Risiko tertinggi ditemukan pada kebocoran live secret keys milik layanan pembayaran global seperti Stripe. Kunci ini memberikan kendali penuh terhadap sistem pembayaran di balik layar, termasuk kemampuan untuk:
- Mendebit akun pengguna secara ilegal
- Membuat pengembalian dana palsu
- Menerbitkan faktur fiktif
Tak hanya itu, peneliti juga menemukan ratusan aplikasi yang menggunakan basis data Firebase tanpa autentikasi sama sekali. Dalam 42% kasus, bahkan ditemukan tabel bernama “poc” (proof of concept), yang mengindikasikan sistem tersebut kemungkinan telah diuji atau bahkan dibobol sebelumnya.
Tekanan Tren AI dan Risiko di Ekosistem iOS
Masifnya masalah ini tak lepas dari tekanan industri teknologi yang bergerak sangat cepat. Demi mengikuti tren AI dan memenangkan persaingan pasar, banyak pengembang terburu-buru merilis aplikasi tanpa melakukan audit keamanan menyeluruh. Akibatnya, aplikasi yang belum matang dari sisi keamanan langsung dikonsumsi publik.
Risiko serupa juga ditemukan di ekosistem iOS. Dari sekitar 156.000 aplikasi AI yang dianalisis di Apple App Store, hampir 70% diketahui mengandung hardcoded secret. Peneliti mencatat adanya 836 penyimpanan Google Cloud di ekosistem iOS yang secara kolektif membocorkan sekitar 76 miliar file, setara dengan 406 TB data.

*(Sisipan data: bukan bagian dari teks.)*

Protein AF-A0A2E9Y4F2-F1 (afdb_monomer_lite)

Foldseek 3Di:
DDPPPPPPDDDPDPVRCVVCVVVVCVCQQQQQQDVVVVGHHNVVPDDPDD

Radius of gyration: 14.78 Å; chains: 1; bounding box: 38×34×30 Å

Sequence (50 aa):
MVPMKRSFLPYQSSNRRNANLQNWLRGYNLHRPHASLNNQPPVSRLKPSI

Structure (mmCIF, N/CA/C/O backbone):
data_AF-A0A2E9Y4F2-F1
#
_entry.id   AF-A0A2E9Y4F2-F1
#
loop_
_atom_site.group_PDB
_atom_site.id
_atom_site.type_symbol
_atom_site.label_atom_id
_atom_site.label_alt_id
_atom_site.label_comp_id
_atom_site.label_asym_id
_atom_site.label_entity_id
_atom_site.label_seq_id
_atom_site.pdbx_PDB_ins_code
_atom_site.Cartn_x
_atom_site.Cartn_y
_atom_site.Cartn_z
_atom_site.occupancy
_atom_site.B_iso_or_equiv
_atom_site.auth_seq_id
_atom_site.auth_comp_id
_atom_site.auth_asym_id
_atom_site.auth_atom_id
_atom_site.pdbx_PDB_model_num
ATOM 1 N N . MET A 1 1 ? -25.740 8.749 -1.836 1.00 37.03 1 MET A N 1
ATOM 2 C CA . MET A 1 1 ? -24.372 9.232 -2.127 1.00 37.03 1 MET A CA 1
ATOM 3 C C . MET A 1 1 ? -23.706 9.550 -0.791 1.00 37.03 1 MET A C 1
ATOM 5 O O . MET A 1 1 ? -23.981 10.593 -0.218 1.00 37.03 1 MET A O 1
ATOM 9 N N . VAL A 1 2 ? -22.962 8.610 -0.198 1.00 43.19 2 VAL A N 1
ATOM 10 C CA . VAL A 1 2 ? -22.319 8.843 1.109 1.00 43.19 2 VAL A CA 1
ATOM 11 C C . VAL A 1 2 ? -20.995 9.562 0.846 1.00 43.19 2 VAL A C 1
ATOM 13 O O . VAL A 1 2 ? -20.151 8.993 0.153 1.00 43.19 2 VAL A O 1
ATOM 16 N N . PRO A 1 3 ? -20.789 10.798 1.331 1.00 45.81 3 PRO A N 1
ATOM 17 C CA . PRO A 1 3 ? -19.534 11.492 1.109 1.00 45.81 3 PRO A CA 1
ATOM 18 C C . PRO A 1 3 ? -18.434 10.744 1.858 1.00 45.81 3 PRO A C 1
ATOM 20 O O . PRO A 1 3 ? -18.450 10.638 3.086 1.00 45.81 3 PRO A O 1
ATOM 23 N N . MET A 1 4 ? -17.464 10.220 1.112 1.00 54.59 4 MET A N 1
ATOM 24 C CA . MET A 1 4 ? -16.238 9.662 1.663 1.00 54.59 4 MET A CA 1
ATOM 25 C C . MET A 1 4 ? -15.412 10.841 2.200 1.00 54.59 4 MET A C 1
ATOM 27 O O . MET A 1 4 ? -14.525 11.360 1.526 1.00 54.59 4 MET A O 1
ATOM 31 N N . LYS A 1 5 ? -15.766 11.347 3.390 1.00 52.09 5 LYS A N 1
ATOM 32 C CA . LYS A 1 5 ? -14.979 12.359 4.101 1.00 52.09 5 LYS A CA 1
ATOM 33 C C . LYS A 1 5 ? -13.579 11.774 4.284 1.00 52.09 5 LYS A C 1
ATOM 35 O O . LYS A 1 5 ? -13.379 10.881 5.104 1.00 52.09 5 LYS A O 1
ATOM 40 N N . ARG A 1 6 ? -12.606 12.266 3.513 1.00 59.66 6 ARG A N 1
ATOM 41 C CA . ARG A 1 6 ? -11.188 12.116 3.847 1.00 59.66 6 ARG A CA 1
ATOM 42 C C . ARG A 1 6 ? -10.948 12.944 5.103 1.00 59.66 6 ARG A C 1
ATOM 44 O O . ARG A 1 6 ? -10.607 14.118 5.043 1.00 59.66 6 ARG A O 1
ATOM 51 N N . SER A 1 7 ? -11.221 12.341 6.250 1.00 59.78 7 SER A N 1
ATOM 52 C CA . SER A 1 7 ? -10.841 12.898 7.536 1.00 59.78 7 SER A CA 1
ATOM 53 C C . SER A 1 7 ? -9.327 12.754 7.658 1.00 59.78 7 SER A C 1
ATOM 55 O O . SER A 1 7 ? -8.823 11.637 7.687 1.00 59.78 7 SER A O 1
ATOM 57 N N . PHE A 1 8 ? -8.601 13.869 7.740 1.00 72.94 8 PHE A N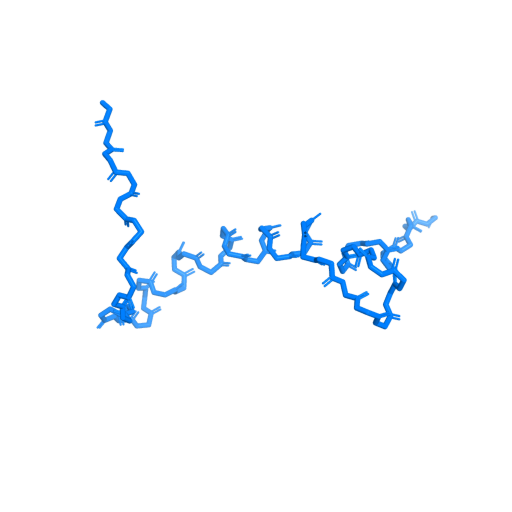 1
ATOM 58 C CA . PHE A 1 8 ? -7.170 13.885 8.088 1.00 72.94 8 PHE A CA 1
ATOM 59 C C . PHE A 1 8 ? -6.916 13.539 9.568 1.00 72.94 8 PHE A C 1
ATOM 61 O O . PHE A 1 8 ? -5.780 13.554 10.031 1.00 72.94 8 PHE A O 1
ATOM 68 N N . LEU A 1 9 ? -7.977 13.239 10.320 1.00 81.38 9 LEU A N 1
ATOM 69 C CA . LEU A 1 9 ? -7.900 12.843 11.716 1.00 81.38 9 LEU A CA 1
ATOM 70 C C . LEU A 1 9 ? -7.442 11.382 11.844 1.00 81.38 9 LEU A C 1
ATOM 72 O O . LEU A 1 9 ? -7.851 10.540 11.038 1.00 81.38 9 LEU A O 1
ATOM 76 N N . PRO A 1 10 ? -6.642 11.056 12.873 1.00 84.69 10 PRO A N 1
ATOM 77 C CA . PRO A 1 10 ? -6.257 9.680 13.149 1.00 84.69 10 PRO A CA 1
ATOM 78 C C . PRO A 1 10 ? -7.485 8.804 13.437 1.00 84.69 10 PRO A C 1
ATOM 80 O O . PRO A 1 10 ? -8.516 9.269 13.930 1.00 84.69 10 PRO A O 1
ATOM 83 N N . TYR A 1 11 ? -7.377 7.505 13.145 1.00 89.69 11 TYR A N 1
ATOM 84 C CA . TYR A 1 11 ? -8.427 6.548 13.492 1.00 89.69 11 TYR A CA 1
ATOM 85 C C . TYR A 1 11 ? -8.622 6.495 15.010 1.00 89.69 11 TYR A C 1
ATOM 87 O O . TYR A 1 11 ? -7.665 6.321 15.758 1.00 89.69 11 TYR A O 1
ATOM 95 N N . GLN A 1 12 ? -9.879 6.558 15.450 1.00 92.75 12 GLN A N 1
ATOM 96 C CA . GLN A 1 12 ? -10.251 6.544 16.871 1.00 92.75 12 GLN A CA 1
ATOM 97 C C . GLN A 1 12 ? -9.928 5.224 17.591 1.00 92.75 12 GLN A C 1
ATOM 99 O O . GLN A 1 12 ? -9.917 5.178 18.814 1.00 92.75 12 GLN A O 1
ATOM 104 N N . SER A 1 13 ? -9.705 4.135 16.851 1.00 94.19 13 SER A N 1
ATOM 105 C CA . SER A 1 13 ? -9.335 2.840 17.419 1.00 94.19 13 SER A CA 1
ATOM 106 C C . SER A 1 13 ? -8.528 1.997 16.436 1.00 94.19 13 SER A C 1
ATOM 108 O O . SER A 1 13 ? -8.599 2.174 15.213 1.00 94.19 13 SER A O 1
ATOM 110 N N . SER A 1 14 ? -7.799 1.024 16.978 1.00 94.50 14 SER A N 1
ATOM 111 C CA . SER A 1 14 ? -7.102 -0.017 16.218 1.00 94.50 14 SER A CA 1
ATOM 112 C C . SER A 1 14 ? -8.056 -0.806 15.317 1.00 94.50 14 SER A C 1
ATOM 114 O O . SER A 1 14 ? -7.720 -1.047 14.161 1.00 94.50 14 SER A O 1
ATOM 116 N N . ASN A 1 15 ? -9.271 -1.116 15.781 1.00 96.25 15 ASN A N 1
ATOM 117 C CA . ASN A 1 15 ? -10.284 -1.812 14.978 1.00 96.25 15 ASN A CA 1
ATOM 118 C C . ASN A 1 15 ? -10.689 -1.006 13.736 1.00 96.25 15 ASN A C 1
ATOM 120 O O . ASN A 1 15 ? -10.712 -1.547 12.631 1.00 96.25 15 ASN A O 1
ATOM 124 N N . ARG A 1 16 ? -10.937 0.306 13.881 1.00 93.44 16 ARG A N 1
ATOM 125 C CA . ARG A 1 16 ? -11.236 1.182 12.733 1.00 93.44 16 ARG A CA 1
ATOM 126 C C . ARG A 1 16 ? -10.055 1.281 11.772 1.00 93.44 16 ARG A C 1
ATOM 128 O O . ARG A 1 16 ? -10.263 1.233 10.562 1.00 93.44 16 ARG A O 1
ATOM 135 N N . ARG A 1 17 ? -8.827 1.388 12.285 1.00 93.81 17 ARG A N 1
ATOM 136 C CA . ARG A 1 17 ? -7.618 1.384 11.450 1.00 93.81 17 ARG A CA 1
ATOM 137 C C . ARG A 1 17 ? -7.500 0.080 10.660 1.00 93.81 17 ARG A C 1
ATOM 139 O O . ARG A 1 17 ? -7.312 0.128 9.450 1.00 93.81 17 ARG A O 1
ATOM 146 N N . ASN A 1 18 ? -7.659 -1.065 11.321 1.00 95.81 18 ASN A N 1
ATOM 147 C CA . ASN A 1 18 ? -7.549 -2.385 10.699 1.00 95.81 18 ASN A CA 1
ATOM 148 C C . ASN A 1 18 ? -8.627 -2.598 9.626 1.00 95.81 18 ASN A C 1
Protein AF-0000000075976862 (afdb_homodimer)

InterPro domains:
  IPR006076 FAD dependent oxidoreductase [PF01266] (1-300)
  IPR006222 GCVT, N-terminal domain [PF01571] (361-649)
  IPR013977 Aminomethyltransferase, C-terminal domain [PF08669] (668-755)
  IPR027266 Aminomethyltransferase superfamily [G3DSA:3.30.1360.120] (355-633)
  IPR028896 Aminomethyltransferase-like [PTHR43757] (146-760)
  IPR029043 Glycine cleavage T-protein/YgfZ, C-terminal [SSF101790] (667-758)
  IPR032503 FAD dependent oxidoreductase, central domain [PF16350] (304-358)
  IPR036188 FAD/NAD(P)-binding domain superfamily [G3DSA:3.50.50.60] (1-318)
  IPR036188 FAD/NAD(P)-binding domain superfamily [SSF51905] (2-346)

Nearest PDB structures (foldseek):
  4pab-assembly2_B  TM=9.381E-01  e=1.187E-70  Rattus norvegicus
  4paa-assembly2_B  TM=9.354E-01  e=2.875E-70  Rattus norvegicus
  5l46-assembly2_B  TM=9.363E-01  e=3.039E-70  Homo sapiens
  3gsi-assembly1_A  TM=8.892E-01  e=4.665E-68  Arthrobacter globiformis
  1pj6-assembly1_A  TM=8.902E-01  e=1.491E-67  Arthrobacter globiformis

Foldseek 3Di:
DLVLLLVVQVVCVVVVAAFQKAQLWEKEFDLDPQVLLVLLLVCQLCVQVVFDKDWFALVRSCVLPVQWDSPSTRTIMIGRRDTDTDPVSNVVRVVVVVVVVPDDDDPPWAFQAFDADPLQAGQWTQTPVGIDGDRAAEQAPFQCSQVRQVRYVVRFFDQKFKFKWKKFKFDADPPDDQSRHWYDHLVLFKIWHDDPRIIIMTGFDQFTGTDDPVPPDPDQDWDDDDCVRRVSNVVSCCNTRVCVVVTGTDDMTMGIGMAFLQRAWAWDAGLRHPNYIYGYHCLPPCSSCVSVSVVQNVCCNVVVHGPDFDLVHYSLLADPVSSDPVQSNFSVRRRSSVVSDDDDFLDAGPTLAPQAEALCNLVCLQQAFQWGAGNSYTFGAFGDNVVRDDSPDPDRPRHDDQPDLAQGPCNVRLLVQLVCQQAFKEKGWPLLWWKKKKFFPDCLQLVLCCAQWQFRPQDDAFFKAWTFGAAQLQAGLATWIWHRNDNGMIMITGGNSCNSSVVSVSSVSDDSPHRMDMGGCSVFWTKMKMHYLCQLVLQVVQFVDHPDCVRANAGGWDFGGGHVAGRWIWHQDDLLLTGIIMTTGGRVCVNVNVVSSCVSSVVRVYYYHGPQSSQLSNLLQLHDHEPQAGGNNDHCQQSQNCVRGDLPSDHYRNSVNVVVCVVQADFKHKWKWWWDPDDNGPDRADAWQWFKDFVPDGFWTWGHWDQNSLVRTIMTIIMGGDADPVGDTDHDDPCNQQVTWMWTARSNDTTIIHIGQWGDDRDRPPRPPPDGDTNHD/DLVLLLVVQVVCVVVVAAFQKAQLWEKEFDLDPQVLLVLLLVCQLCVQVVFDKDKFALVRSCVLPVQWDSPSTRTIMIGRRDTDTDPVSNVVRVVVVVVVVPDDDDPPWAFQAFDADPLQAGQWTQTPVGIDGDRAAEQAPFQCSQVRQVRYVVRFFDQKFKFKWKKFKFDADPPDDQSRHWYHHLVLFKIWHDDPRIIIMTGFQQFTGTDDPVPPDPDQDWDDDDCVRRVSNVVSVCNTRVCCVVTGTDDMTMGIGMAFLQRAWAWDAGLRHPNYIYGYHCLPPCSSCVSVSVVQNVCCNVVVHGPDFDLVHYSLLADPVSSDPVQSNFSVRRRRSVVSDDDDFLDAGPTLAPQAEALCNLVCVQCAFQWGAGNSYTFGAFGDNVVRDDSPDPDRPRHDDQPDLAQGPCNVRLLVQLVCQQAFKEKGWPLLWWKKKKFFPDCLQLVLCCAQWQFRPQDDAFFKAWTFGAAQQQAGLATWIWHRNDNGMIMITGGNSCNSSVVSVSSVSDDSPHRMDMGGCSVFWTKMKMHYLCQLVLQVVFFVDHPDCVRQNARGWDFGGGHVAGRWIWHQDDLLLTGIIMTTGGRVCVNVNVVSSVVSSVVRVYYYHGPQSSQLSNLLQLHDHEPQAGGNNDHCQQSQNCVRGDLPSDHYRNSVNVVVCVVQADFKHKWKWWWDPDDNGPDRADAWQWFKDFVNDGFWTWGGWDQNSLVRTIMTIIMGGDADPVGDTDHDDPCNQQVTWMWTARSNDTTIIHIGQWGDDRDRPPRPPPDGDTNHD

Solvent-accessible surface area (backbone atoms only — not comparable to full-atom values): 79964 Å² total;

Pengguna Diminta Lebih Waspada
Cybernews mengingatkan pengguna agar lebih berhati-hati saat mengunduh aplikasi baru, terutama aplikasi AI yang meminta akses ke data sensitif. Popularitas, rating tinggi, atau status “aplikasi resmi” di toko aplikasi tidak selalu menjadi jaminan bahwa kode di baliknya aman dari ancaman peretasan.
Di tengah ledakan adopsi AI, keamanan seharusnya menjadi fondasi utama, bukan sekadar pelengkap. Tanpa kesadaran dan pengawasan yang lebih ketat, kemudahan teknologi justru bisa berubah menjadi bumerang bagi jutaan pengguna di seluruh dunia.